Durante toda la tarde había velado delante de la casa, cerca del puente de la carretera, frente al soto del río Queiles, esperando inútilmente que ella apareciese en la puerta, que se asomase a una ventana. Necesitaba tanto verla. Se llamaba Miren y era de Bilbao. La última vez que habíamos estado juntos había sido el verano anterior. Desde entonces le había escrito muchas cartas, siempre sin contestación. Supe tiempo después que nunca llegó a leerlas porque sus padres las interceptaban. Teníamos catorce o quince años.
A comienzos de Julio, en cuanto nos hubimos instalado en el pueblo para pasar un verano más, fui en bicicleta hasta su portal con la esperanza de que también ella hubiese llegado. El edificio aparecía silencioso y sin vida pero yo no quería rendirme. Incluso fantaseé con la imagen de su familia llegando desde Bilbao en coche mientras yo esperaba sentado en el pretil del puente sobre el río, dispuesto a que ella me viese y me saludase tímidamente con un gesto. Nada de eso sucedió y antes del atardecer levanté la guardia y me fui.

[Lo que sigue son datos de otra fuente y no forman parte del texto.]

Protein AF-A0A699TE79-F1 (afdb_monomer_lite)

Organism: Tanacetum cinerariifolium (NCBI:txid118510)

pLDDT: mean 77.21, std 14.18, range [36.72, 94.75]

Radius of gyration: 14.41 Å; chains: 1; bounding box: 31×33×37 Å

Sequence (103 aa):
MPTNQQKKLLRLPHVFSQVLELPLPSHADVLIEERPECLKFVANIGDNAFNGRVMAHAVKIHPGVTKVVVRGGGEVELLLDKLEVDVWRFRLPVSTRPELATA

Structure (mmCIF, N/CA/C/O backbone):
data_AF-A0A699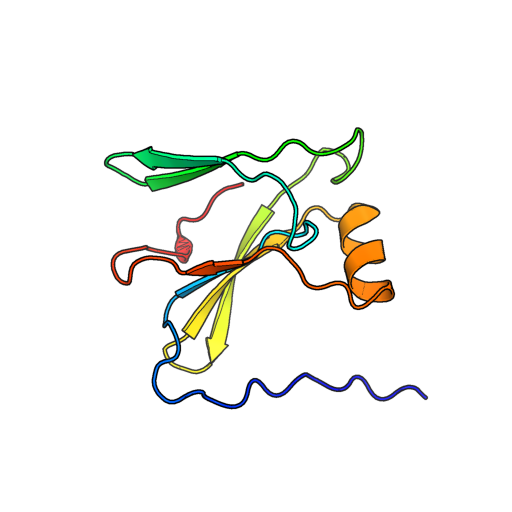TE79-F1
#
_entry.id   AF-A0A699TE79-F1
#
loop_
_atom_site.group_PDB
_atom_site.id
_atom_site.type_symbol
_atom_site.label_atom_id
_atom_site.label_alt_id
_atom_site.label_comp_id
_atom_site.label_asym_id
_atom_site.label_entity_id
_atom_site.label_seq_id
_atom_site.pdbx_PDB_ins_code
_atom_site.Cartn_x
_atom_site.Cartn_y
_atom_site.Cartn_z
_atom_site.occupancy
_atom_site.B_iso_or_equiv
_atom_site.auth_seq_id
_atom_site.auth_comp_id
_atom_site.auth_asym_id
_atom_site.auth_atom_id
_atom_site.pdbx_PDB_model_num
ATOM 1 N N . MET A 1 1 ? -3.925 -23.099 -25.340 1.00 36.72 1 MET A N 1
ATOM 2 C CA . MET A 1 1 ? -4.575 -21.916 -24.737 1.00 36.72 1 MET A CA 1
ATOM 3 C C . MET A 1 1 ? -4.221 -21.910 -23.259 1.00 36.72 1 MET A C 1
ATOM 5 O O . MET A 1 1 ? -4.696 -22.810 -22.576 1.00 36.72 1 MET A O 1
ATOM 9 N N . PRO A 1 2 ? -3.326 -21.038 -22.761 1.00 39.44 2 PRO A N 1
ATOM 10 C CA . PRO A 1 2 ? -2.955 -21.082 -21.354 1.00 39.44 2 PRO A CA 1
ATOM 11 C C . PRO A 1 2 ? -4.128 -20.544 -20.532 1.00 39.44 2 PRO A C 1
ATOM 13 O O . PRO A 1 2 ? -4.578 -19.413 -20.702 1.00 39.44 2 PRO A O 1
ATOM 16 N N . THR A 1 3 ? -4.686 -21.410 -19.695 1.00 42.09 3 THR A N 1
ATOM 17 C CA . THR A 1 3 ? -5.768 -21.098 -18.767 1.00 42.09 3 THR A CA 1
ATOM 18 C C . THR A 1 3 ? -5.246 -20.143 -17.705 1.00 42.09 3 THR A C 1
ATOM 20 O O . THR A 1 3 ? -4.383 -20.521 -16.915 1.00 42.09 3 THR A O 1
ATOM 23 N N . ASN A 1 4 ? -5.780 -18.922 -17.697 1.00 48.56 4 ASN A N 1
ATOM 24 C CA . ASN A 1 4 ? -5.604 -17.929 -16.646 1.00 48.56 4 ASN A CA 1
ATOM 25 C C . ASN A 1 4 ? -6.087 -18.534 -15.318 1.00 48.56 4 ASN A C 1
ATOM 27 O O . ASN A 1 4 ? -7.282 -18.523 -15.010 1.00 48.56 4 ASN A O 1
ATOM 31 N N . GLN A 1 5 ? -5.169 -19.158 -14.577 1.00 48.75 5 GLN A N 1
ATOM 32 C CA . GLN A 1 5 ? -5.438 -19.659 -13.242 1.00 48.75 5 GLN A CA 1
ATOM 33 C C . GLN A 1 5 ? -5.591 -18.447 -12.335 1.00 48.75 5 GLN A C 1
ATOM 35 O O . GLN A 1 5 ? -4.632 -17.959 -11.744 1.00 48.75 5 GLN A O 1
ATOM 40 N N . GLN A 1 6 ? -6.822 -17.945 -12.244 1.00 53.81 6 GLN A N 1
ATOM 41 C CA . GLN A 1 6 ? -7.223 -17.031 -11.190 1.00 53.81 6 GLN A CA 1
ATOM 42 C C . GLN A 1 6 ? -6.849 -17.706 -9.871 1.00 53.81 6 GLN A C 1
ATOM 44 O O . GLN A 1 6 ? -7.532 -18.641 -9.446 1.00 53.81 6 GLN A O 1
ATOM 49 N N . LYS A 1 7 ? -5.724 -17.286 -9.273 1.00 57.31 7 LYS A N 1
ATOM 50 C CA . LYS A 1 7 ? -5.239 -17.749 -7.973 1.00 57.31 7 LYS A CA 1
ATOM 51 C C . LYS A 1 7 ? -6.377 -17.524 -6.980 1.00 57.31 7 LYS A C 1
ATOM 53 O O . LYS A 1 7 ? -6.566 -16.419 -6.475 1.00 57.31 7 LYS A O 1
ATOM 58 N N . LYS A 1 8 ? -7.202 -18.554 -6.762 1.00 50.03 8 LYS A N 1
ATOM 59 C CA . LYS A 1 8 ? -8.288 -18.524 -5.786 1.00 50.03 8 LYS A CA 1
ATOM 60 C C . LYS A 1 8 ? -7.609 -18.415 -4.434 1.00 50.03 8 LYS A C 1
ATOM 62 O O . LYS A 1 8 ? -7.043 -19.387 -3.948 1.00 50.03 8 LYS A O 1
ATOM 67 N N . LEU A 1 9 ? -7.607 -17.209 -3.878 1.00 55.31 9 LEU A N 1
ATOM 68 C CA . LEU A 1 9 ? -7.047 -16.927 -2.565 1.00 55.31 9 LEU A CA 1
ATOM 69 C C . LEU A 1 9 ? -7.832 -17.743 -1.533 1.00 55.31 9 LEU A C 1
ATOM 71 O O . LEU A 1 9 ? -8.937 -17.379 -1.132 1.00 55.31 9 LEU A O 1
ATOM 75 N N . LEU A 1 10 ? -7.281 -18.899 -1.163 1.00 54.78 10 LEU A N 1
ATOM 76 C CA . LEU A 1 10 ? -7.823 -19.768 -0.130 1.00 54.78 10 LEU A CA 1
ATOM 77 C C . LEU A 1 10 ? -7.675 -19.046 1.211 1.00 54.78 10 LEU A C 1
ATOM 79 O O . LEU A 1 10 ? -6.590 -18.589 1.574 1.00 54.78 10 LEU A O 1
ATOM 83 N N . ARG A 1 11 ? -8.792 -18.892 1.926 1.00 52.50 11 ARG A N 1
ATOM 84 C CA . ARG A 1 11 ? -8.840 -18.210 3.221 1.00 52.50 11 ARG A CA 1
ATOM 85 C C . ARG A 1 11 ? -7.907 -18.906 4.211 1.00 52.50 11 ARG A C 1
ATOM 87 O O . ARG A 1 11 ? -8.204 -20.012 4.653 1.00 52.50 11 ARG A O 1
ATOM 94 N N . LEU A 1 12 ? -6.844 -18.226 4.636 1.00 55.25 12 LEU A N 1
ATOM 95 C CA . LEU A 1 12 ? -6.229 -18.536 5.923 1.00 55.25 12 LEU A CA 1
ATOM 96 C C . LEU A 1 12 ? -7.171 -18.020 7.044 1.00 55.25 12 LEU A C 1
ATOM 98 O O . LEU A 1 12 ? -7.782 -16.958 6.907 1.00 55.25 12 LEU A O 1
ATOM 102 N N . PRO A 1 13 ? -7.355 -18.738 8.159 1.00 48.28 13 PRO A N 1
ATOM 103 C CA . PRO A 1 13 ? -8.333 -18.361 9.191 1.00 48.28 13 PRO A CA 1
ATOM 104 C C . PRO A 1 13 ? -8.010 -17.064 9.959 1.00 48.28 13 PRO A C 1
ATOM 106 O O . PRO A 1 13 ? -8.811 -16.629 10.781 1.00 48.28 13 PRO A O 1
ATOM 109 N N . HIS A 1 14 ? -6.859 -16.433 9.699 1.00 51.59 14 HIS A N 1
ATOM 110 C CA . HIS A 1 14 ? -6.373 -15.214 10.370 1.00 51.59 14 HIS A CA 1
ATOM 111 C C . HIS A 1 14 ? -6.068 -14.083 9.364 1.00 51.59 14 HIS A C 1
ATOM 113 O O . HIS A 1 14 ? -5.210 -13.236 9.601 1.00 51.59 14 HIS A O 1
ATOM 119 N N . VAL A 1 15 ? -6.704 -14.126 8.186 1.00 59.31 15 VAL A N 1
ATOM 120 C CA . VAL A 1 15 ? -6.400 -13.257 7.037 1.00 59.31 15 VAL A CA 1
ATOM 121 C C . VAL A 1 15 ? -6.735 -11.804 7.336 1.00 59.31 15 VAL A C 1
ATOM 123 O O . VAL A 1 15 ? -7.879 -11.448 7.598 1.00 59.31 15 VAL A O 1
ATOM 126 N N . PHE A 1 16 ? -5.702 -10.977 7.245 1.00 68.50 16 PHE A N 1
ATOM 127 C CA . PHE A 1 16 ? -5.742 -9.519 7.254 1.00 68.50 16 PHE A CA 1
ATOM 128 C C . PHE A 1 16 ? -6.859 -8.998 6.356 1.00 68.50 16 PHE A C 1
ATOM 130 O O . PHE A 1 16 ? -6.934 -9.352 5.179 1.00 68.50 16 PHE A O 1
ATOM 137 N N . SER A 1 17 ? -7.702 -8.133 6.912 1.00 79.00 17 SER A N 1
ATOM 138 C CA . SER A 1 17 ? -8.782 -7.476 6.177 1.00 79.00 17 SER A CA 1
ATOM 139 C C . SER A 1 17 ? -8.266 -6.414 5.207 1.00 79.00 17 SER A C 1
ATOM 141 O O . SER A 1 17 ? -8.990 -6.021 4.297 1.00 79.00 17 SER A O 1
ATOM 143 N N . GLN A 1 18 ? -7.028 -5.938 5.379 1.00 85.88 18 GLN A N 1
ATOM 144 C CA . GLN A 1 18 ? -6.455 -4.879 4.556 1.00 85.88 18 GLN A CA 1
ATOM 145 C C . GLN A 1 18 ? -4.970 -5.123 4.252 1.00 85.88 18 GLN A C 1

Volvía a casa pedaleando entre viñedos y campos de espárragos cuando la bicicleta resbaló y caí al suelo. Me di un buen susto pero no había nadie que pudiera verme, así que en vez de levantarme de un salto como si no hubiera pasado nada me quedé allí, sentado en el camino, ingenuo, ignorante, observando en silencio cómo giraban las ruedas en el aire, sus radios metálicos dando vueltas bajo el cielo de verano.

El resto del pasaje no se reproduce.